Here’s what I concocted on recent Sunday. I truly love to match full-flavored, spicy foods such as stews, pot roasts or stuffed meats with full-flavored red wines. Today, I’m going to share a recipe with you that is absolutely delicious, particularly if you can tolerate a good dose of garlic and a little heat.
1. Start with two one-half pound pieces of pork tenderloin. With a sharp knife, cut each piece length-wise in half. Then, butterfly the remaining pieces (length-wise) and put a sheet of wax paper under and over each piece. With a mallet, pound the meat to about one-eighth inch thickness (if you have trouble waking your teenage children, this will do the trick).
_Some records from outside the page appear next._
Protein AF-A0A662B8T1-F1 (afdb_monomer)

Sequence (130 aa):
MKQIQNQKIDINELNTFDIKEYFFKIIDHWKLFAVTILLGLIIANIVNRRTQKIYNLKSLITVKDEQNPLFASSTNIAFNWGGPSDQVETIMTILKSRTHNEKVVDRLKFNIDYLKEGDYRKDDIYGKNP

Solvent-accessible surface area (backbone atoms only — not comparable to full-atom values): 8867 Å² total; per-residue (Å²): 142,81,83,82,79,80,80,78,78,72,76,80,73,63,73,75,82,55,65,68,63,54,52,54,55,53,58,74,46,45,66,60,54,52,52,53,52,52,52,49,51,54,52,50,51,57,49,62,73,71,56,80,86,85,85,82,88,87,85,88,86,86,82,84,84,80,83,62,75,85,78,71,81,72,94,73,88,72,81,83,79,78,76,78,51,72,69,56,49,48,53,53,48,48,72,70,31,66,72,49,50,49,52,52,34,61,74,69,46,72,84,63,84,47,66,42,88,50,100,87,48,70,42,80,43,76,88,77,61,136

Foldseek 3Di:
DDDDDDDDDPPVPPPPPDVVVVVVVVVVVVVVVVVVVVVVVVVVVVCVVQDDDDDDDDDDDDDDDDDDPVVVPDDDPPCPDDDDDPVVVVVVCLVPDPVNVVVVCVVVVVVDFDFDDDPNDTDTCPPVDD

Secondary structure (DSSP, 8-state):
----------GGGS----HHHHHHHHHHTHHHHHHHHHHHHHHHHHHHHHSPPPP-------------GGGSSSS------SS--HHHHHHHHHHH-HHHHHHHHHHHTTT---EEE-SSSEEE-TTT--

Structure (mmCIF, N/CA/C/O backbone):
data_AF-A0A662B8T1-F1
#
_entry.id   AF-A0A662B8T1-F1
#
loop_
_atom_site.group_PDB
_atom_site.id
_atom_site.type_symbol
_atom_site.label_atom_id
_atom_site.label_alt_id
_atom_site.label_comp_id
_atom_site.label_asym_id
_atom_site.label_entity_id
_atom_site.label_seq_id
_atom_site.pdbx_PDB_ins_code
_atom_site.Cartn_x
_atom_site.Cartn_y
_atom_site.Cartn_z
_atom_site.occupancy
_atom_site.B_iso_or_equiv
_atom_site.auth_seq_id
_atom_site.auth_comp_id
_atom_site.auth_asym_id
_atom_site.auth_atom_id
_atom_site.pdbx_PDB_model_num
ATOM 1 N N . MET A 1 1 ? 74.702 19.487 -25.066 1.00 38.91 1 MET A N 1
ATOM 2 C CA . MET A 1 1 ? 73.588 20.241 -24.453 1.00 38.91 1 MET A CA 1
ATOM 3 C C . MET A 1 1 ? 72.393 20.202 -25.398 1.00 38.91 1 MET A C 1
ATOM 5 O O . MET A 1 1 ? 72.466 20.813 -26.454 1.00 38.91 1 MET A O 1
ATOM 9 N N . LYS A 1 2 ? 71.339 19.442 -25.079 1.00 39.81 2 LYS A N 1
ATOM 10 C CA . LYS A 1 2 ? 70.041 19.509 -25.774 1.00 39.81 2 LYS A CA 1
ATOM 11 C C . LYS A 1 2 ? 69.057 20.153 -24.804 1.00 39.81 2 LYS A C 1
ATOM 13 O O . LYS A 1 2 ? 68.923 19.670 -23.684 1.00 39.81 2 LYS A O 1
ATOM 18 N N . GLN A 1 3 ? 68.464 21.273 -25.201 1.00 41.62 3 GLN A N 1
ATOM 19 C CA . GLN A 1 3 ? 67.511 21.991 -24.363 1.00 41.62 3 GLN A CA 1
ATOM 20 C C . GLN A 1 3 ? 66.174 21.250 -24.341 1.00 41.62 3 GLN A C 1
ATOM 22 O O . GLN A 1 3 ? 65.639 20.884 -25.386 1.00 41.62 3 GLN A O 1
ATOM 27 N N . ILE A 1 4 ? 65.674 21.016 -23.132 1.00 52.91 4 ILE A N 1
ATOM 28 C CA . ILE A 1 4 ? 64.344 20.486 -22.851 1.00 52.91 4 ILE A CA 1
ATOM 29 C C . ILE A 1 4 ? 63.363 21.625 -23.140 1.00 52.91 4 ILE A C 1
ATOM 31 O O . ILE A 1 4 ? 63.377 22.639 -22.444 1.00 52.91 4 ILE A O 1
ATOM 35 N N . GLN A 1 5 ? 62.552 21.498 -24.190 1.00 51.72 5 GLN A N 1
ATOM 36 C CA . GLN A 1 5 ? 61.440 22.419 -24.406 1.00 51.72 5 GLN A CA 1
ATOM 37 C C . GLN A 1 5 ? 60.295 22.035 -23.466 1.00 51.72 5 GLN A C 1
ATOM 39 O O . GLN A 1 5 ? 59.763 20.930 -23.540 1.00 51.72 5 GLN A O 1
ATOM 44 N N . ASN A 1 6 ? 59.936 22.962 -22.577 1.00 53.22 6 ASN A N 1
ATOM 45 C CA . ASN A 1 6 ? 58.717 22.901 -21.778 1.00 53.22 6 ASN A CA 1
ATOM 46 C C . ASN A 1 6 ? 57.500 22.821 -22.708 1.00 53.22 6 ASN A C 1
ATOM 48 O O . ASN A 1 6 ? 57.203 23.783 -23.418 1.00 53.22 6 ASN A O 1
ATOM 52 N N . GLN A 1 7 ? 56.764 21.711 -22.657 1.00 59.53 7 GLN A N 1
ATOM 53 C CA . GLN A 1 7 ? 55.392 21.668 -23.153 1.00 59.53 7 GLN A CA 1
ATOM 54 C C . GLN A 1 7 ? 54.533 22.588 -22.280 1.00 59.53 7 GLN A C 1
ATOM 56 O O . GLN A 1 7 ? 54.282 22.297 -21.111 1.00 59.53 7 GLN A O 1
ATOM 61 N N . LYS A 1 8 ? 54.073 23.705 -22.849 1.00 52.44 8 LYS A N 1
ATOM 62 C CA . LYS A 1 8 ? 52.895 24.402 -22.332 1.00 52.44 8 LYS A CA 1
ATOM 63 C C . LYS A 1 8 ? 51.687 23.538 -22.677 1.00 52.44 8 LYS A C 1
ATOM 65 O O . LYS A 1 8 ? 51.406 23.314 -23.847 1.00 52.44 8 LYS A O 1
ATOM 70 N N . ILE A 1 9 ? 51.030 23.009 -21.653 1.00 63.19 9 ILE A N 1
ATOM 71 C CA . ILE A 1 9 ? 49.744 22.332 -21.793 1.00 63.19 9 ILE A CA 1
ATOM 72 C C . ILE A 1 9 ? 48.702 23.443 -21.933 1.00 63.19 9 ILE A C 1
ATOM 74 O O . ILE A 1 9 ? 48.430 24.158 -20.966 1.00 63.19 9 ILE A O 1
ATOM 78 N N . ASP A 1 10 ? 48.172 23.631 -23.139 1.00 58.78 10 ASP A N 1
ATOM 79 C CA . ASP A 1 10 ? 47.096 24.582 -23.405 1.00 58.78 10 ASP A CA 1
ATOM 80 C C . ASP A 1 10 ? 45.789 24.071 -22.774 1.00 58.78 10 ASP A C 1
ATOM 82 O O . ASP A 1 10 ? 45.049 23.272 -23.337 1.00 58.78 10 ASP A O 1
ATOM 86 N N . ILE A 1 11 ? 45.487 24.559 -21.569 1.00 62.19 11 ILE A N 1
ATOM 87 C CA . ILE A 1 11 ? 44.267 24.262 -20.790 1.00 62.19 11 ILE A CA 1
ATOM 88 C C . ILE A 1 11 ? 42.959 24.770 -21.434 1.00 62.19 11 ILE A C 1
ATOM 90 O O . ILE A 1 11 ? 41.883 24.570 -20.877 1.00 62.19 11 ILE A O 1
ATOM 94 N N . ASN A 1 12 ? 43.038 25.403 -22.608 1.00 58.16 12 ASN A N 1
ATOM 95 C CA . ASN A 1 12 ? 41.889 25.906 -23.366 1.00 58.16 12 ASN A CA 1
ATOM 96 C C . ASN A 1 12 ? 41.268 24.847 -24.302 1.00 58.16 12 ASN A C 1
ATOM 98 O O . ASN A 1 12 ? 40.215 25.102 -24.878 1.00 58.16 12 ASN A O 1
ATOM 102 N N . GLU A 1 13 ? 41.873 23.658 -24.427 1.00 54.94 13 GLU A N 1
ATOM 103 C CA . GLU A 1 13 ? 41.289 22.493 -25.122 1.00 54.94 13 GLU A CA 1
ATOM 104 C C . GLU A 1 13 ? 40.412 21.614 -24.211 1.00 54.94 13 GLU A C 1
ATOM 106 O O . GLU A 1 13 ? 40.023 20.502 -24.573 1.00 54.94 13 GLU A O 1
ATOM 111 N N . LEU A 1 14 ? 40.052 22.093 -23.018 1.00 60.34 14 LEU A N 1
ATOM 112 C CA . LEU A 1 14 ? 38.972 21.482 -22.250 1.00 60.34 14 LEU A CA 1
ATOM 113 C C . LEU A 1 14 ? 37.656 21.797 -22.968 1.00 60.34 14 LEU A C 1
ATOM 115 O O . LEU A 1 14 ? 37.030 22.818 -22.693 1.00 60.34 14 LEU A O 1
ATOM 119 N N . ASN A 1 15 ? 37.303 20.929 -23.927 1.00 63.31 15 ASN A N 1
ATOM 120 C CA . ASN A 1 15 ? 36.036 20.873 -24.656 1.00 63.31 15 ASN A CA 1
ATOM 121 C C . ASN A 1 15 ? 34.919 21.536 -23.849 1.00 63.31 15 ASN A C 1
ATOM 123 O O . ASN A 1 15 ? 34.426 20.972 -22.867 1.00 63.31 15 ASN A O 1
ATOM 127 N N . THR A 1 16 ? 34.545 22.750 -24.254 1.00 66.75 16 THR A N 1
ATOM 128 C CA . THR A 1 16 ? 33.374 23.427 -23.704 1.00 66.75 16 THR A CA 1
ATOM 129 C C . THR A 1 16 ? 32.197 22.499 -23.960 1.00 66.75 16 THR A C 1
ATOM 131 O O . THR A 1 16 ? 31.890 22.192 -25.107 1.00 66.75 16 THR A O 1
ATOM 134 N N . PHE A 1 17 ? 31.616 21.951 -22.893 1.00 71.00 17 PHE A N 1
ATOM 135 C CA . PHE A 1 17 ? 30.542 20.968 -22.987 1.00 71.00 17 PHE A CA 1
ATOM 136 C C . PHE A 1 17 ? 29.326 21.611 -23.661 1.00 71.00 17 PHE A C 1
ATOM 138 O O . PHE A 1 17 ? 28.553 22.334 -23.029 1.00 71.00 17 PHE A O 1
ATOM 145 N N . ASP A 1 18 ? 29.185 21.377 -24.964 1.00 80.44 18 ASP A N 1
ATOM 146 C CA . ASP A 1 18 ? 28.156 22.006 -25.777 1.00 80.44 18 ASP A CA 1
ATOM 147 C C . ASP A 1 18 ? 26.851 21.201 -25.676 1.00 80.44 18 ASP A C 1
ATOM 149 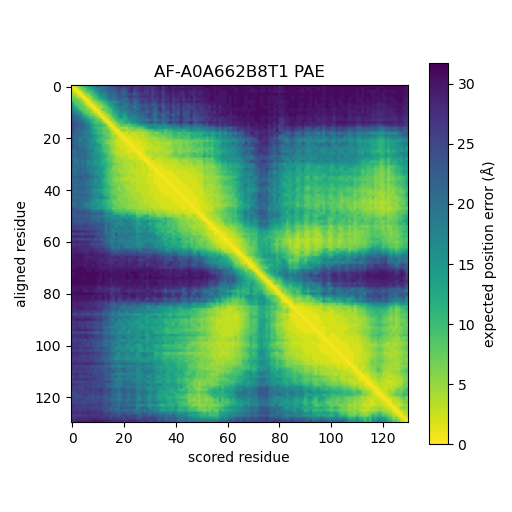O O . ASP A 1 18 ? 26.599 20.227 -26.391 1.00 80.44 18 ASP A O 1
ATOM 153 N N . ILE A 1 19 ? 26.007 21.597 -24.720 1.00 84.81 19 ILE A N 1
ATOM 154 C CA . ILE A 1 19 ? 24.744 20.921 -24.369 1.00 84.81 19 ILE A CA 1
ATOM 155 C C . ILE A 1 19 ? 23.846 20.720 -25.602 1.00 84.81 19 ILE A C 1
ATOM 157 O O . ILE A 1 19 ? 23.155 19.706 -25.720 1.00 84.81 19 ILE A O 1
ATOM 161 N N . LYS A 1 20 ? 23.864 21.675 -26.540 1.00 85.38 20 LYS A N 1
ATOM 162 C CA . LYS A 1 20 ? 23.059 21.618 -27.768 1.00 85.38 20 LYS A CA 1
ATOM 163 C C . LYS A 1 20 ? 23.475 20.460 -28.668 1.00 85.38 20 LYS A C 1
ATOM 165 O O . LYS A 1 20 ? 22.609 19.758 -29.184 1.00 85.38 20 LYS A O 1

2. Next, roast a tablespoon of cumin seeds over medium heat in a sauce pan, stirring regularly for about one minute until the smoky flavors are released and wonderful smells permeate the kitchen. Then, in a mortar and pestle, grind the cumin fine and add one-quarter teaspoon of cayenne pepper, a teaspoon of black pepper and salt and a tablespoon of chili powder. Rub this mixture into the pieces of flattened pork and let meat sit in the refrigerator over night or for at least three hours.
3. For the stuffing, sauté (in three tablespoons of olive oil) one green and one red bell pepper (cut in one-half inch long strips), one-half chopped onion, three cloves of minced garlic and one small can of chopped green chilies. Remove from the heat when vegetables begin to soften. Then salt and pepper to taste and add one cup of diced Monterey jack cheese and one-half cup of unflavored bread crumbs. Microwave or cook two links of chorizo or Italian sausage, drain off fat, chop into small pieces and add to the mixture. Allow the mixture to cool in the refrigerator.
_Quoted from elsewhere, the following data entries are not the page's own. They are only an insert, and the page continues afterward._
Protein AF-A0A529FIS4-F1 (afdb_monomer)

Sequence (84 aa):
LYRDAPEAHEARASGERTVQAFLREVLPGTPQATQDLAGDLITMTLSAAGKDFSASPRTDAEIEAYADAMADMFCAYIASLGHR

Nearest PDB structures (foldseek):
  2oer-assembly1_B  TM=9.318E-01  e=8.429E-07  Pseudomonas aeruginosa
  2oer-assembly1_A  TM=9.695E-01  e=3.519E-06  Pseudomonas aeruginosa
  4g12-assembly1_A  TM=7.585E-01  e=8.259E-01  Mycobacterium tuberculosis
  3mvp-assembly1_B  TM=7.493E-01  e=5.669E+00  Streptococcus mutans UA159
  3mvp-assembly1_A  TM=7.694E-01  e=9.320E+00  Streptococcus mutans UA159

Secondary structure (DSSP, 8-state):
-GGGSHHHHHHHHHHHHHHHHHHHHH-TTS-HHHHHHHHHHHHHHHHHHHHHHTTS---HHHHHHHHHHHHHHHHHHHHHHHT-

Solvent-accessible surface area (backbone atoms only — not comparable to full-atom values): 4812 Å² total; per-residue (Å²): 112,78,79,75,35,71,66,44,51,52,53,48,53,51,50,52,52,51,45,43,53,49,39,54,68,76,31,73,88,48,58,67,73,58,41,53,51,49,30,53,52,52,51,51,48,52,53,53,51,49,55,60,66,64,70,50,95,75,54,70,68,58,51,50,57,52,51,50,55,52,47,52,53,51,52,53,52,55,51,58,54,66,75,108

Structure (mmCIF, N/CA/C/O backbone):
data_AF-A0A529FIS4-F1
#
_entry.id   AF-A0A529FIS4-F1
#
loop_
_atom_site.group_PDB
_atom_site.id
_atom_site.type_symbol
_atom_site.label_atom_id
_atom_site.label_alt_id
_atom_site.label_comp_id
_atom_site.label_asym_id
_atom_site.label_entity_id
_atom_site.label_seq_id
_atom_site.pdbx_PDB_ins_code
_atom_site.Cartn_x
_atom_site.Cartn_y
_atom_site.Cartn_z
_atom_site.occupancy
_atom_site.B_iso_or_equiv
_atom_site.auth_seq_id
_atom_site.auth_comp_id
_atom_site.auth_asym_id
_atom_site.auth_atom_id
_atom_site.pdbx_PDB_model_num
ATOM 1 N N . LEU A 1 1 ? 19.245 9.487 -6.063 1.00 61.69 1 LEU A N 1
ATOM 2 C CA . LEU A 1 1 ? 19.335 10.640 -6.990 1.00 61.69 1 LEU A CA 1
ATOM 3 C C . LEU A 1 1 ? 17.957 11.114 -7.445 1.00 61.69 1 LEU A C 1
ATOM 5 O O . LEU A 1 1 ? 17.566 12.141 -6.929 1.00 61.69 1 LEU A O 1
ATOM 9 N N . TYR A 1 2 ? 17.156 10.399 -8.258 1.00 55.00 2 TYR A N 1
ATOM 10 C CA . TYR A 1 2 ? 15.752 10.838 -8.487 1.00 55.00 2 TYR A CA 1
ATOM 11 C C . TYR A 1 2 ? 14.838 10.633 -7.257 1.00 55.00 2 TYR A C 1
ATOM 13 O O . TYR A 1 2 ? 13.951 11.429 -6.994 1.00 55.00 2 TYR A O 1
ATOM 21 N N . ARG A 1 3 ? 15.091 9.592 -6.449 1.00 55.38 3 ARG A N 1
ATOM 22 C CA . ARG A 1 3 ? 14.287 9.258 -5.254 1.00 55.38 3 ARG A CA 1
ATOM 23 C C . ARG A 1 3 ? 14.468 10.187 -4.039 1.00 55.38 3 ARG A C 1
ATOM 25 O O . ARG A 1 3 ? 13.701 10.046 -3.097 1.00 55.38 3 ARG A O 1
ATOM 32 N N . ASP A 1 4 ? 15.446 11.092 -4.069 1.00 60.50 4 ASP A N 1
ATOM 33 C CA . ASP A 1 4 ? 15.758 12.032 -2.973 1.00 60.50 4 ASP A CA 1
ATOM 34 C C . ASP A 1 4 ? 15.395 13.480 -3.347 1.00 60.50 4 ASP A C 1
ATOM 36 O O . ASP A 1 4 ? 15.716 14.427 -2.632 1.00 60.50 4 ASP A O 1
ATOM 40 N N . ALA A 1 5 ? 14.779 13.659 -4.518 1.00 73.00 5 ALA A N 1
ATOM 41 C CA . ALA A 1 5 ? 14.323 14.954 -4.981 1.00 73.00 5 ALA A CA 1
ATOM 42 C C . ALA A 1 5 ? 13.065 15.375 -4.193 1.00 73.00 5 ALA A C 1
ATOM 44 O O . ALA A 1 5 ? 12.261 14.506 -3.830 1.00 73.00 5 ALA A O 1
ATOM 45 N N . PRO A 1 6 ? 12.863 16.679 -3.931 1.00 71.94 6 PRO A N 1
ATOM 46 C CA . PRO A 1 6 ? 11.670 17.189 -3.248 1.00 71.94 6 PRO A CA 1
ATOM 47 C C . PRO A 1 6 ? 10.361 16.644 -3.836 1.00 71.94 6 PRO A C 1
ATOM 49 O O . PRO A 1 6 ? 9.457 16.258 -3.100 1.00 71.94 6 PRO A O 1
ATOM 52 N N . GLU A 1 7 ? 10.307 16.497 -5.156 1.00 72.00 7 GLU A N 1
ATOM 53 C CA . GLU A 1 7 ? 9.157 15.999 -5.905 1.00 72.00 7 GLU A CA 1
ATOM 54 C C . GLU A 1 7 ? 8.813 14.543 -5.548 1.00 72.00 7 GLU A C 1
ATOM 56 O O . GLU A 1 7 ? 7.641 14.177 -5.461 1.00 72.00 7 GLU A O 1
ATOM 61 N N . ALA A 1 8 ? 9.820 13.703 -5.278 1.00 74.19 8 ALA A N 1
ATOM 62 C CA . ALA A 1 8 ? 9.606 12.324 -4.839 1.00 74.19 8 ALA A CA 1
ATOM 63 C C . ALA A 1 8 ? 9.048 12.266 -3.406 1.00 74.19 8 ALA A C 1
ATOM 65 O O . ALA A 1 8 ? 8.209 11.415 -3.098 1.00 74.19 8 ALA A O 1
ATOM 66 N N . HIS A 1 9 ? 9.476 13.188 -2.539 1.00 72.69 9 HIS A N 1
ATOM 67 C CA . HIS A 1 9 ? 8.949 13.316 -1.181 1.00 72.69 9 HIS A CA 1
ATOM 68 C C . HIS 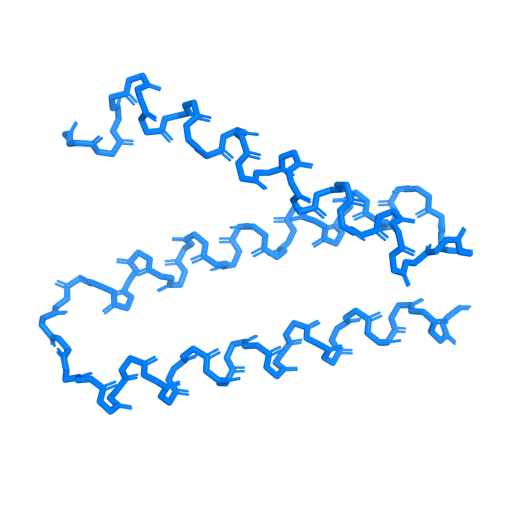A 1 9 ? 7.508 13.833 -1.171 1.00 72.69 9 HIS A C 1
ATOM 70 O O . HIS A 1 9 ? 6.673 13.292 -0.449 1.00 72.69 9 HIS A O 1
ATOM 76 N N . GLU A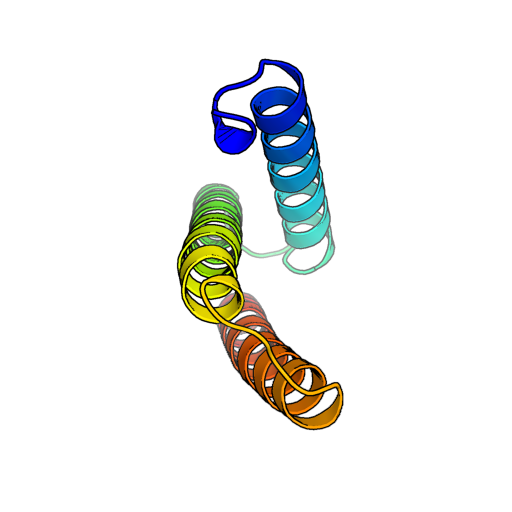 1 10 ? 7.192 14.829 -1.996 1.00 73.81 10 GLU A N 1
ATOM 77 C CA . GLU A 1 10 ? 5.836 15.370 -2.122 1.00 73.81 10 GLU A CA 1
ATOM 78 C C . GLU A 1 10 ? 4.858 14.341 -2.690 1.00 73.81 10 GLU A C 1
ATOM 80 O O . GLU A 1 10 ? 3.767 14.161 -2.141 1.00 73.81 10 GLU A O 1
ATOM 85 N N . ALA A 1 11 ? 5.260 13.612 -3.736 1.0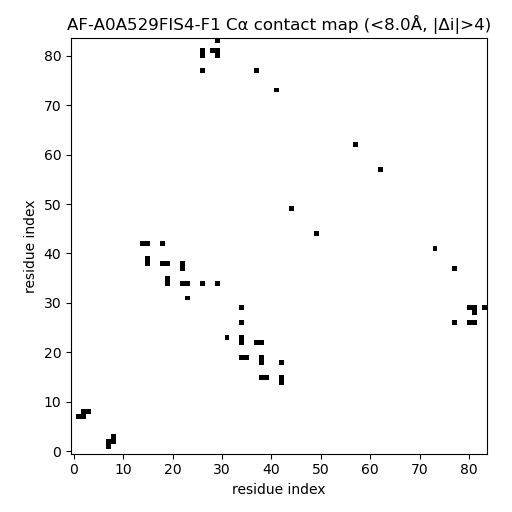0 75.94 11 ALA A N 1
ATOM 86 C CA . ALA A 1 11 ? 4.458 12.532 -4.304 1.00 75.94 11 ALA A CA 1
ATOM 87 C C . ALA A 1 11 ? 4.181 11.433 -3.267 1.00 75.94 11 ALA A C 1
ATOM 89 O O . ALA A 1 11 ? 3.046 10.969 -3.140 1.00 75.94 11 ALA A O 1
ATOM 90 N N . ARG A 1 12 ? 5.193 11.068 -2.470 1.00 75.31 12 ARG A N 1
ATOM 91 C CA . ARG A 1 12 ? 5.051 10.089 -1.389 1.00 75.31 12 ARG A CA 1
ATOM 92 C C . ARG A 1 12 ? 4.111 10.578 -0.289 1.00 75.31 12 ARG A C 1
ATOM 94 O O . ARG A 1 12 ? 3.192 9.852 0.072 1.00 75.31 12 ARG A O 1
ATOM 101 N N . ALA A 1 13 ? 4.275 11.815 0.173 1.00 78.12 13 ALA A N 1
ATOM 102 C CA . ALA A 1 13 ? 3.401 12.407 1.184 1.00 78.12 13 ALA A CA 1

4. When the stuffing is cool, portion it evenly on the flattened pork tenderloin and roll them up, securing with butcher’s string or toothpicks. Preheat the oven to 350 degrees and roast the pork rollups in a covered pan for about 35 minutes. Remove the meat and deglaze the roasting pan with a half cup of red wine, and then spoon over the sliced tenderloin rolls. Serve the meat with spicy rice or garlic mashed potatoes.
You’re going to need a fairly full-bodied red wine to accompany this dish. Here are some that I would consider: 2004 Infinitus Tempranillo (inky-purple and rich from the Jumilla region of Spain - $14); 2004 Marietta Old Vines Zinfandel (the big brother to Marietta Old Vines Red - $17); 2002 Allegrini Palazzo Della Torre Valpolicella (not your usual lighter-styled Valpolicella – this one is full and rich - $20); and 2002 d’Arenberg Laughing Magpie (this Australian Shiraz-Viognier blend is a spicy mouth-full - $22).Enjoy!